The North Sea butane/naphtha price spread has risen on increasing demand for refrigerated butane cargoes in Northwest Europe, according to industry sources.
During the winter months in Northwest Europe most North Sea mixed butane is either blended into gasoline or used as a feedstock for the production of MTBE and alkylate.
The three main importers of refrigerated mixed butane cargoes are the Petroplus refinery on the River Thames, UK, the Valero refinery at Pembroke, Wales, and the LyondellBasell MTBE plant in Rotterdam, Netherlands.
Based on Platts data, the butane/naphtha price ratio remained above 95% during the first three weeks of November.
Over the last decade of November, however, a technical problem at Coryton and some reported delays in recommissioning the LyondellBasell Rotterdam plant combined to give the butane market a more bearish feel and the butane/naphtha price ratio dipped to around 90%.

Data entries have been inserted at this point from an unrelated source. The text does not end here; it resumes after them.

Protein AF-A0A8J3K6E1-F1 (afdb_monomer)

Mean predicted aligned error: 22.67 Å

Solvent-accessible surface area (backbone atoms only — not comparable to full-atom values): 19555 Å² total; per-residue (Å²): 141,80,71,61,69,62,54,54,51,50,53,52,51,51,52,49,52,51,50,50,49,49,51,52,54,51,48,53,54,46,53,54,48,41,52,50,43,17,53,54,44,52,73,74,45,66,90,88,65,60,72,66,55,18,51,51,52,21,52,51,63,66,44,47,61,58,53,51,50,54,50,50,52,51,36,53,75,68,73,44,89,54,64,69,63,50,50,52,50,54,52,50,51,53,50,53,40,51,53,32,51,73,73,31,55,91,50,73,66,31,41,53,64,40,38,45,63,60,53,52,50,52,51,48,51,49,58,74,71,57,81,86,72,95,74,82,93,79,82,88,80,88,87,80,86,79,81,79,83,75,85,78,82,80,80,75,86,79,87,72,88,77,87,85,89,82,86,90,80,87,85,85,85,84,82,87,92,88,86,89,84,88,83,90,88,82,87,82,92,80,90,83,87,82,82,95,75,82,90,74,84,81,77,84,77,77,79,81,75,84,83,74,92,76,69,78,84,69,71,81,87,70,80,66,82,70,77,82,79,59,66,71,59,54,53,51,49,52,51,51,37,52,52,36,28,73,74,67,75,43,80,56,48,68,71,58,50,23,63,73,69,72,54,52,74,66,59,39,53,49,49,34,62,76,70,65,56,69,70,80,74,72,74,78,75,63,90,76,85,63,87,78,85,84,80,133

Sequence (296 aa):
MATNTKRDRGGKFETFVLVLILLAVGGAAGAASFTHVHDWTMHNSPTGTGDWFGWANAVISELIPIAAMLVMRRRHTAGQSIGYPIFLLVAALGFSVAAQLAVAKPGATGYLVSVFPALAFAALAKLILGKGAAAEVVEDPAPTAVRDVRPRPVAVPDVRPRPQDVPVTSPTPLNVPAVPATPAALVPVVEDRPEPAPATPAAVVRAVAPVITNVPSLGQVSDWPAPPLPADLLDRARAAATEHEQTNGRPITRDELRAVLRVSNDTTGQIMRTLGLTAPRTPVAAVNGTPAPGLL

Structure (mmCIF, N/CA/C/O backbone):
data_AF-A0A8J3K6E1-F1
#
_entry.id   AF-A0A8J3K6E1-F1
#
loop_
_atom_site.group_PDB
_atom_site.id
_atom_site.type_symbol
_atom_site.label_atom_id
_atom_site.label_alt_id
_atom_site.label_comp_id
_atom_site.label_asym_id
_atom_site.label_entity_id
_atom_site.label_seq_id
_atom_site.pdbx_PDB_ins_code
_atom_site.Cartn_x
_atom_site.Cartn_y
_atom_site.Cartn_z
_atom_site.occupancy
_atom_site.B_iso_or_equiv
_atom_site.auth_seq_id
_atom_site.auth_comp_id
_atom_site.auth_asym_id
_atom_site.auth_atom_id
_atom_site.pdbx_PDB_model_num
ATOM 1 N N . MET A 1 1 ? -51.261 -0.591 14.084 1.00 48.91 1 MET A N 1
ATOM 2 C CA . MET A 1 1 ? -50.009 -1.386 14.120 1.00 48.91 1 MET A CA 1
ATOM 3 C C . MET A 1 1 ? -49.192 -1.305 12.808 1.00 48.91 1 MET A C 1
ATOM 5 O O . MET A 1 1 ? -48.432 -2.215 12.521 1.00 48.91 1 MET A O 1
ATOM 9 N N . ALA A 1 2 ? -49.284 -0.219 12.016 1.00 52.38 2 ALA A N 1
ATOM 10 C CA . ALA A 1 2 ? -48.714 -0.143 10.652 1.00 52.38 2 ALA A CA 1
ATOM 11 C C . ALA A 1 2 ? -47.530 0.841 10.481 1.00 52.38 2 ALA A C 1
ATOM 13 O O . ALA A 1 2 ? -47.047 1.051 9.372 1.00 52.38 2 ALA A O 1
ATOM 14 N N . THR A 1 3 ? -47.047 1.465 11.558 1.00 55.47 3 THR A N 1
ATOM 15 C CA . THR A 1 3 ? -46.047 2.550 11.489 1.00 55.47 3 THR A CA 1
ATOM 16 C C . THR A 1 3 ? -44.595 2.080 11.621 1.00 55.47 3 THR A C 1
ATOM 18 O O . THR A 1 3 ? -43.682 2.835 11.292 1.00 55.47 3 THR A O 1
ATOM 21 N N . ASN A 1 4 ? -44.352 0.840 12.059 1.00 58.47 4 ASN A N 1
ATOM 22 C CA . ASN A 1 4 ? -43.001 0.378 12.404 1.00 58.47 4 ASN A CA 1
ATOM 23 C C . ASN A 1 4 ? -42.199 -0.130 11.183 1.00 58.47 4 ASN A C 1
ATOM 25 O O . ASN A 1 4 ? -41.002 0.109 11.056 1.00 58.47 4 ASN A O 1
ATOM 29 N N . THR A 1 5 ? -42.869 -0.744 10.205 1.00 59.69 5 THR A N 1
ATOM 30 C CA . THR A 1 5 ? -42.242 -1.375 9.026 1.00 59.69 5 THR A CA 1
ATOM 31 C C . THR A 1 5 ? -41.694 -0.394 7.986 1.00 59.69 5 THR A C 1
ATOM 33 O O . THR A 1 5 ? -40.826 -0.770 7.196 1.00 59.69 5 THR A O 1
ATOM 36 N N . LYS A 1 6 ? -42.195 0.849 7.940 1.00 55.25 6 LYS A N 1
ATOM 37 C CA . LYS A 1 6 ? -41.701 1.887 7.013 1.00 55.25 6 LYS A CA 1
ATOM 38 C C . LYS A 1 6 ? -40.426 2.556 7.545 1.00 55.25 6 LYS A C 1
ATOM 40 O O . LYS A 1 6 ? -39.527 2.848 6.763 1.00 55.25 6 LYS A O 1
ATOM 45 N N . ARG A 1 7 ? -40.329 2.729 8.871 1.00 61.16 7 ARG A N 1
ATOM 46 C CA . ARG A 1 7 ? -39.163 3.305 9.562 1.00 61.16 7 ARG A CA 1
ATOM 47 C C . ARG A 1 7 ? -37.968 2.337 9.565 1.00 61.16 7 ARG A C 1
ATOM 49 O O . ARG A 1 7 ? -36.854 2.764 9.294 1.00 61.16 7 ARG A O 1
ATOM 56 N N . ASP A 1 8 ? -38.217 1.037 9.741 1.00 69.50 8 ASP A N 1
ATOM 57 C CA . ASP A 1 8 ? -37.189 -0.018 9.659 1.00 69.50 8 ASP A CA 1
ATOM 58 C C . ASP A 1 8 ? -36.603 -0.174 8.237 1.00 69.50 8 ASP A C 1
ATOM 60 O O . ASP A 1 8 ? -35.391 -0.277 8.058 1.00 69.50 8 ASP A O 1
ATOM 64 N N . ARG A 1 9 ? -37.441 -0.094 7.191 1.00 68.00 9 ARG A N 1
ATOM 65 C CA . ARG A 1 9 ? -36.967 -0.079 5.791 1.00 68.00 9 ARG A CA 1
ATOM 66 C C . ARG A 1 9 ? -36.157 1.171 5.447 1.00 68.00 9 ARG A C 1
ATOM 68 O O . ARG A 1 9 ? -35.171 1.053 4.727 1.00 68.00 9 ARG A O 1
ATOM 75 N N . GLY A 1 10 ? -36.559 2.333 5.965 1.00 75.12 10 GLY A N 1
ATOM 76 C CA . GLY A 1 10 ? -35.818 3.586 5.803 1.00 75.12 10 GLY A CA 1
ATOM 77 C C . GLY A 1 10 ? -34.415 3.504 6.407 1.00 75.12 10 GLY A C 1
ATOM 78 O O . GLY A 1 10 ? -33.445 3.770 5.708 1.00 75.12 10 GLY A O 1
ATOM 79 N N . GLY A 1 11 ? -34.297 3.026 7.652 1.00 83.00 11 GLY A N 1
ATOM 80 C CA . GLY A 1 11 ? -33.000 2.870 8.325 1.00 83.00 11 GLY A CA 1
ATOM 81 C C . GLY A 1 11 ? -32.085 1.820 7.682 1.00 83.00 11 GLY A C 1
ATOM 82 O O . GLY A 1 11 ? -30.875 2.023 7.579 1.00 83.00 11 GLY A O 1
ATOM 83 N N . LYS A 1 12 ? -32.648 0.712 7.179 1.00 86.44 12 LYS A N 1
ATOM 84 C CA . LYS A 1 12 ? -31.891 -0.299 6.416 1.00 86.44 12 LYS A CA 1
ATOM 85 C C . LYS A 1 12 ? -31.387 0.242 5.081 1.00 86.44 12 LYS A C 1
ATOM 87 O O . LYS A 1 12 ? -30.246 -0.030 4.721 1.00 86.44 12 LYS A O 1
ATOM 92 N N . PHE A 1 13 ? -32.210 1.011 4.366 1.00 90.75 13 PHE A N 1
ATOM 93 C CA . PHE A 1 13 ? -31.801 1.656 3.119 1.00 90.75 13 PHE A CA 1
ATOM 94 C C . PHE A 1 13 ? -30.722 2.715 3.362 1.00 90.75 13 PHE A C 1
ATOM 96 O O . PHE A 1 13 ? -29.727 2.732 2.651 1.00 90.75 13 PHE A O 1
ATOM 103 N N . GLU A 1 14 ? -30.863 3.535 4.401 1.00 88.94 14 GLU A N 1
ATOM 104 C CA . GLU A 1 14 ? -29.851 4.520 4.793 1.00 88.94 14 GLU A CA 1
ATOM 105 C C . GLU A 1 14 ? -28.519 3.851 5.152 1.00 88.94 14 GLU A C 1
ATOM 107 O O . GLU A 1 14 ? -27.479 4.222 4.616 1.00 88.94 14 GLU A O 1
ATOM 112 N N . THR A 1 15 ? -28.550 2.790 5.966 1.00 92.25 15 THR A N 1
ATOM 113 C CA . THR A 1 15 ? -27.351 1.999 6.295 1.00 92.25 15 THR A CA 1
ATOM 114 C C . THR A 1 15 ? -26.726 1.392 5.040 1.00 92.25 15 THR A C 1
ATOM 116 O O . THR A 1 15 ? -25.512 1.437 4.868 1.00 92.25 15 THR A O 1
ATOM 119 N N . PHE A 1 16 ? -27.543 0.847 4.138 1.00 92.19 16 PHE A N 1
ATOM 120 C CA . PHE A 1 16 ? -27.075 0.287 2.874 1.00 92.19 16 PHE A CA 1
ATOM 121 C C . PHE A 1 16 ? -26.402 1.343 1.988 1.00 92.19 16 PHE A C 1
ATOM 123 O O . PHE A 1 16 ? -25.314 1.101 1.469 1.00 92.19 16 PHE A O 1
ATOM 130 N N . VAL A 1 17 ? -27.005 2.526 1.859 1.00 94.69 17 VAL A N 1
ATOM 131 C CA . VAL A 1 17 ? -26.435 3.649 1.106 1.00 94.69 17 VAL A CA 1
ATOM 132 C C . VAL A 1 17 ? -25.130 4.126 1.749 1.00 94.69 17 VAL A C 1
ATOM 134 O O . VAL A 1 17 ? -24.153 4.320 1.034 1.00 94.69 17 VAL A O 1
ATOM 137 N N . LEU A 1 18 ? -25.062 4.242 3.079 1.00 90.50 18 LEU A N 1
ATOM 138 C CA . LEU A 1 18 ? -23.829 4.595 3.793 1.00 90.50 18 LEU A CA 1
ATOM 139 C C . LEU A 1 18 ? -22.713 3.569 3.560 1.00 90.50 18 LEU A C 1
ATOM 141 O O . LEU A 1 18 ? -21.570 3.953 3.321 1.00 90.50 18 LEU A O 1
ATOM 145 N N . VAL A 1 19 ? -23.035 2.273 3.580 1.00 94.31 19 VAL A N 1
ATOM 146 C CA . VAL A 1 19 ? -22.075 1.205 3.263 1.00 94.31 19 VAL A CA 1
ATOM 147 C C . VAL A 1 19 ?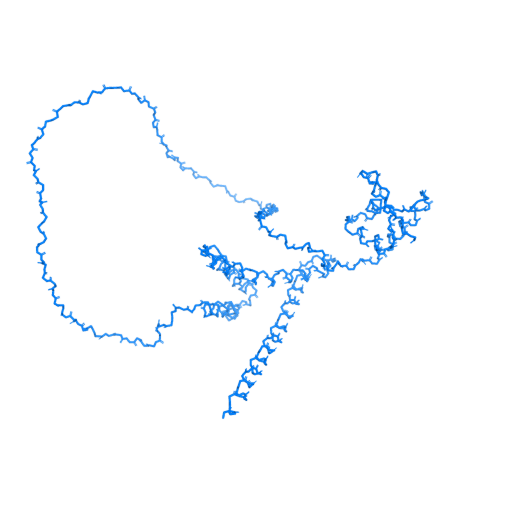 -21.617 1.296 1.809 1.00 94.31 19 VAL A C 1
ATOM 149 O O . VAL A 1 19 ? -20.420 1.197 1.554 1.00 94.31 19 VAL A O 1
ATOM 152 N N . LEU A 1 20 ? -22.522 1.532 0.855 1.00 95.12 20 LEU A N 1
ATOM 153 C CA . LEU A 1 20 ? -22.154 1.721 -0.552 1.00 95.12 20 LEU A CA 1
ATOM 154 C C . LEU A 1 20 ? -21.239 2.930 -0.753 1.00 95.12 20 LEU A C 1
ATOM 156 O O . LEU A 1 20 ? -20.246 2.820 -1.466 1.00 95.12 20 LEU A O 1
ATOM 160 N N . ILE A 1 21 ? -21.542 4.061 -0.111 1.00 93.50 21 ILE A N 1
ATOM 161 C CA . ILE A 1 21 ? -20.697 5.258 -0.160 1.00 93.50 21 ILE A CA 1
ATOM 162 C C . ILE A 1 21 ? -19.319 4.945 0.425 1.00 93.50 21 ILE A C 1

Since then, industry sources reported that the LyondellBasell plant was operational again, although there still appeared to be no requirements for butane imports into Coryton.
With demand for North Sea butane now said by sources to be increasing, the butane/naphtha price ratio strengthened again reaching a last published level Monday of 92.7%.
The availability of unplaced North Sea cargoes over the balance of December was also said by sources to be a bit tighter with product moving to Morocco and the East Mediterranean.
"Some tonnes are definitely moving south," said one trader.